Collected data
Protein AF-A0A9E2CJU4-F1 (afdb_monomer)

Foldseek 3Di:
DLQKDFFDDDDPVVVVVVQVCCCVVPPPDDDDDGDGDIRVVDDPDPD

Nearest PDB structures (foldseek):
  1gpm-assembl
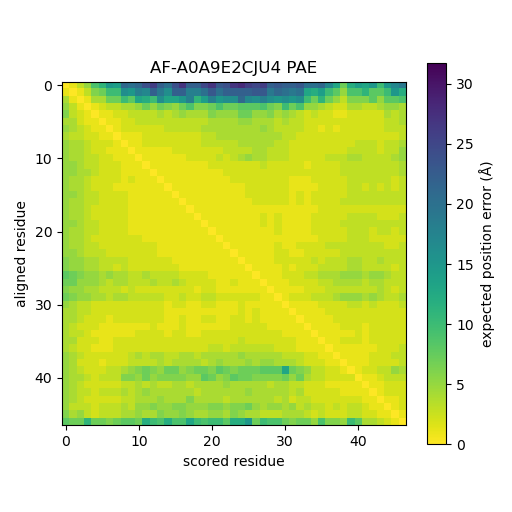y1_C  TM=9.694E-01  e=5.921E-04  Escherichia coli K-12
  2dpl-assembly1_B  TM=
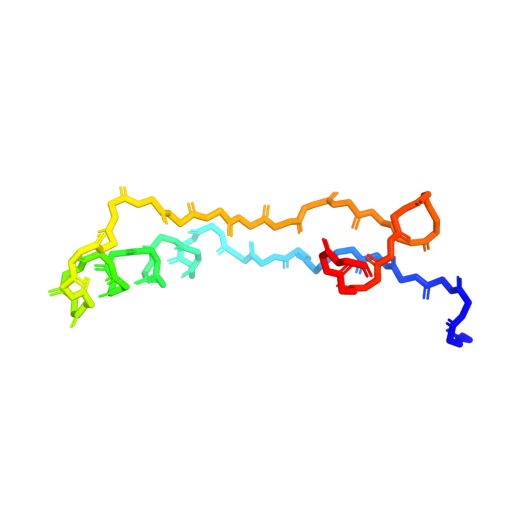9.555E-01  e=1.074E-02  Pyrococcus horikoshii OT3
  2dpl-assembly1_A  TM=9.472E-01  e=1.001E-02  Pyrococcus horikoshii OT3

Radius of gyration: 13.34 Å; Cα contacts (8 Å, |Δi|>4): 27; chains: 1; bounding box: 31×21×27 Å

Structure (mmCIF, N/CA/C/O backbone):
data_AF-A0A9E2CJU4-F1
#
_entry.id   AF-A0A9E2CJU4-F1
#
loop_
_atom_site.group_PDB
_atom_site.id
_atom_site.type_symbol
_atom_site.label_atom_id
_atom_site.label_alt_id
_atom_site.label_comp_id
_atom_site.label_asym_id
_atom_site.label_entity_id
_atom_site.label_seq_id
_atom_site.pdbx_PDB_ins_code
_atom_site.Cartn_x
_atom_site.Cartn_y
_atom_site.Cartn_z
_atom_site.occupancy
_atom_site.B_iso_or_equiv
_atom_site.auth_seq_id
_atom_site.auth_comp_id
_atom_site.auth_asym_id
_atom_site.auth_atom_id
_atom_site.pdbx_PDB_model_num
ATOM 1 N N . ASP A 1 1 ? 20.331 -7.165 -9.441 1.00 59.41 1 ASP A N 1
ATOM 2 C CA . ASP A 1 1 ? 21.284 -6.150 -8.934 1.00 59.41 1 ASP A CA 1
ATOM 3 C C . ASP A 1 1 ? 20.508 -5.245 -7.979 1.00 59.41 1 ASP A C 1
ATOM 5 O O . ASP A 1 1 ? 19.290 -5.252 -8.035 1.00 59.41 1 ASP A O 1
ATOM 9 N N . PHE A 1 2 ? 21.131 -4.476 -7.085 1.00 64.38 2 PHE A N 1
ATOM 10 C CA . PHE A 1 2 ? 20.376 -3.483 -6.290 1.00 64.38 2 PHE A CA 1
ATOM 11 C C . PHE A 1 2 ? 19.973 -2.250 -7.130 1.00 64.38 2 PHE A C 1
ATOM 13 O O . PHE A 1 2 ? 19.613 -1.203 -6.585 1.00 64.38 2 PHE A O 1
ATOM 20 N N . MET A 1 3 ? 20.079 -2.349 -8.459 1.00 84.50 3 MET A N 1
ATOM 21 C CA . MET A 1 3 ? 19.935 -1.248 -9.407 1.00 84.50 3 MET A CA 1
ATOM 22 C C . MET A 1 3 ? 18.532 -1.203 -10.011 1.00 84.50 3 MET A C 1
ATOM 24 O O . MET A 1 3 ? 18.074 -0.114 -10.348 1.00 84.50 3 MET A O 1
ATOM 28 N N . THR A 1 4 ? 17.839 -2.341 -10.079 1.00 87.50 4 THR A N 1
ATOM 29 C CA . THR A 1 4 ? 16.466 -2.453 -10.580 1.00 87.50 4 THR A CA 1
ATOM 30 C C . THR A 1 4 ? 15.576 -3.208 -9.598 1.00 87.50 4 THR A C 1
ATOM 32 O O . THR A 1 4 ? 16.027 -4.130 -8.917 1.00 87.50 4 THR A O 1
ATOM 35 N N . ALA A 1 5 ? 14.320 -2.790 -9.487 1.00 91.81 5 ALA A N 1
ATOM 36 C CA . ALA A 1 5 ? 13.306 -3.493 -8.714 1.00 91.81 5 ALA A CA 1
ATOM 37 C C . ALA A 1 5 ? 11.933 -3.246 -9.335 1.00 91.81 5 ALA A C 1
ATOM 39 O O . ALA A 1 5 ? 11.569 -2.100 -9.588 1.00 91.81 5 ALA A O 1
ATOM 40 N N . ASP A 1 6 ? 11.175 -4.316 -9.542 1.00 93.19 6 ASP A N 1
ATOM 41 C CA . ASP A 1 6 ? 9.761 -4.223 -9.877 1.00 93.19 6 ASP A CA 1
ATOM 42 C C . ASP A 1 6 ? 8.920 -4.333 -8.612 1.00 93.19 6 ASP A C 1
ATOM 44 O O . ASP A 1 6 ? 9.279 -5.026 -7.654 1.00 93.19 6 ASP A O 1
ATOM 48 N N . TRP A 1 7 ? 7.774 -3.664 -8.623 1.00 93.88 7 TRP A N 1
ATOM 49 C CA . TRP A 1 7 ? 6.766 -3.865 -7.599 1.00 93.88 7 TRP A CA 1
ATOM 50 C C . TRP A 1 7 ? 6.229 -5.305 -7.661 1.00 93.88 7 TRP A C 1
ATOM 52 O O . TRP A 1 7 ? 6.162 -5.947 -8.715 1.00 93.88 7 TRP A O 1
ATOM 62 N N . VAL A 1 8 ? 5.851 -5.847 -6.506 1.00 95.19 8 VAL A N 1
ATOM 63 C CA . VAL A 1 8 ? 5.432 -7.250 -6.406 1.00 95.19 8 VAL A CA 1
ATOM 64 C C . VAL A 1 8 ? 3.963 -7.387 -6.800 1.00 95.19 8 VAL A C 1
ATOM 66 O 
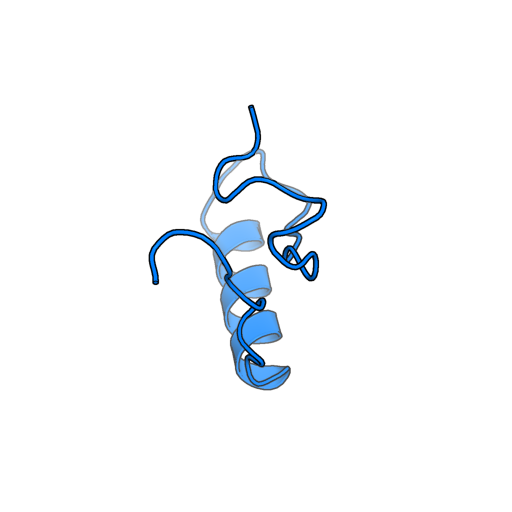O . VAL A 1 8 ? 3.106 -6.657 -6.314 1.00 95.19 8 VAL A O 1
ATOM 69 N N . HIS A 1 9 ? 3.623 -8.363 -7.634 1.00 95.94 9 HIS A N 1
ATOM 70 C CA . HIS A 1 9 ? 2.218 -
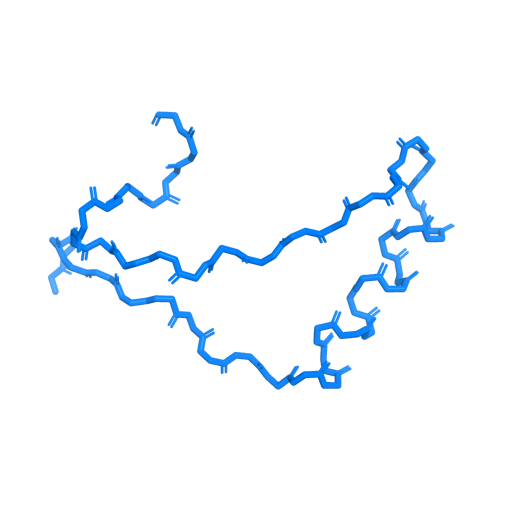8.645 -7.923 1.00 95.94 9 HIS A CA 1
ATOM 71 C C . HIS A 1 9 ? 1.607 -9.399 -6.743 1.00 95.94 9 HIS A C 1
ATOM 73 O O . HIS A 1 9 ? 1.827 -10.596 -6.571 1.00 95.94 9 HIS A O 1
ATOM 79 N N . VAL A 1 10 ? 0.882 -8.671 -5.899 1.00 96.81 10 VAL A N 1
ATOM 80 C CA . VAL A 1 10 ? 0.197 -9.220 -4.729 1.00 96.81 10 VAL A CA 1
ATOM 81 C C . VAL A 1 10 ? -1.255 -9.515 -5.092 1.00 96.81 10 VAL A C 1
ATOM 83 O O . VAL A 1 10 ? -1.915 -8.691 -5.725 1.00 96.81 10 VAL A O 1
ATOM 86 N N . ASP A 1 11 ? -1.764 -10.668 -4.658 1.00 98.06 11 ASP A N 1
ATOM 87 C CA . ASP A 1 11 ? 
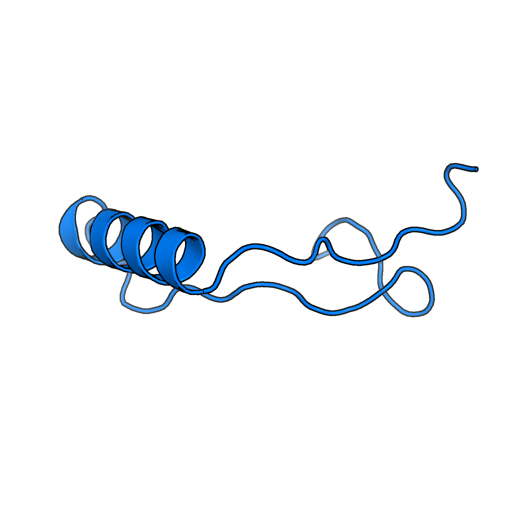-3.161 -11.049 -4.863 1.00 98.06 11 ASP A CA 1
ATOM 88 C C . ASP A 1 11 ? -4.121 -9.985 -4.318 1.00 98.06 11 ASP A C 1
ATOM 90 O O . ASP A 1 11 ? -4.009 -9.547 -3.166 1.00 98.06 11 ASP A O 1
ATOM 94 N N . TYR A 1 12 ? -5.125 -9.612 -5.114 1.00 97.56 12 TYR A N 1
ATOM 95 C CA . TYR A 1 12 ? -6.101 -8.590 -4.727 1.00 97.56 12 TYR A CA 1
ATOM 96 C C . TYR A 1 12 ? -6.863 -8.942 -3.442 1.00 97.56 12 TYR A C 1
ATOM 98 O O . TYR A 1 12 ? -7.118 -8.060 -2.622 1.00 97.56 12 TYR A O 1
ATOM 106 N N . ASP A 1 13 ? -7.144 -10.225 -3.204 1.00 98.12 13 ASP A N 1
ATOM 107 C CA . ASP A 1 13 ? -7.784 -10.687 -1.966 1.00 98.12 13 ASP A CA 1
ATOM 108 C C . ASP A 1 13 ? -6.883 -10.498 -0.739 1.00 98.12 13 ASP A C 1
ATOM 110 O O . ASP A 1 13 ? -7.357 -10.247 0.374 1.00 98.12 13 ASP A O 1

• Work task: Please give an exact copy of the lines above, beginning with the line containing "ATOM 11 C C" and running through the line containing "ATOM 32 O O", and of no other lines.

• Response to this exercise:
ATOM 11 C C . PHE A 1 2 ? 19.973 -2.250 -7.130 1.00 64.38 2 PHE A C 1
ATOM 13 O O . PHE A 1 2 ? 19.613 -1.203 -6.585 1.00 64.38 2 PHE A O 1
ATOM 20 N N . MET A 1 3 ? 20.079 -2.349 -8.459 1.00 84.50 3 MET A N 1
ATOM 21 C CA . MET A 1 3 ? 19.935 -1.248 -9.407 1.00 84.50 3 MET A CA 1
ATOM 22 C C . MET A 1 3 ? 18.532 -1.203 -10.011 1.00 84.50 3 MET A C 1
ATOM 24 O O . MET A 1 3 ? 18.074 -0.114 -10.348 1.00 84.50 3 MET A O 1
ATOM 28 N N . THR A 1 4 ? 17.839 -2.341 -10.079 1.00 87.50 4 THR A N 1
ATOM 29 C CA . THR A 1 4 ? 16.466 -2.453 -10.580 1.00 87.50 4 THR A CA 1
ATOM 30 C C . THR A 1 4 ? 15.576 -3.208 -9.598 1.00 87.50 4 THR A C 1
ATOM 32 O O . THR A 1 4 ? 16.027 -4.130 -8.917 1.00 87.50 4 THR A O 1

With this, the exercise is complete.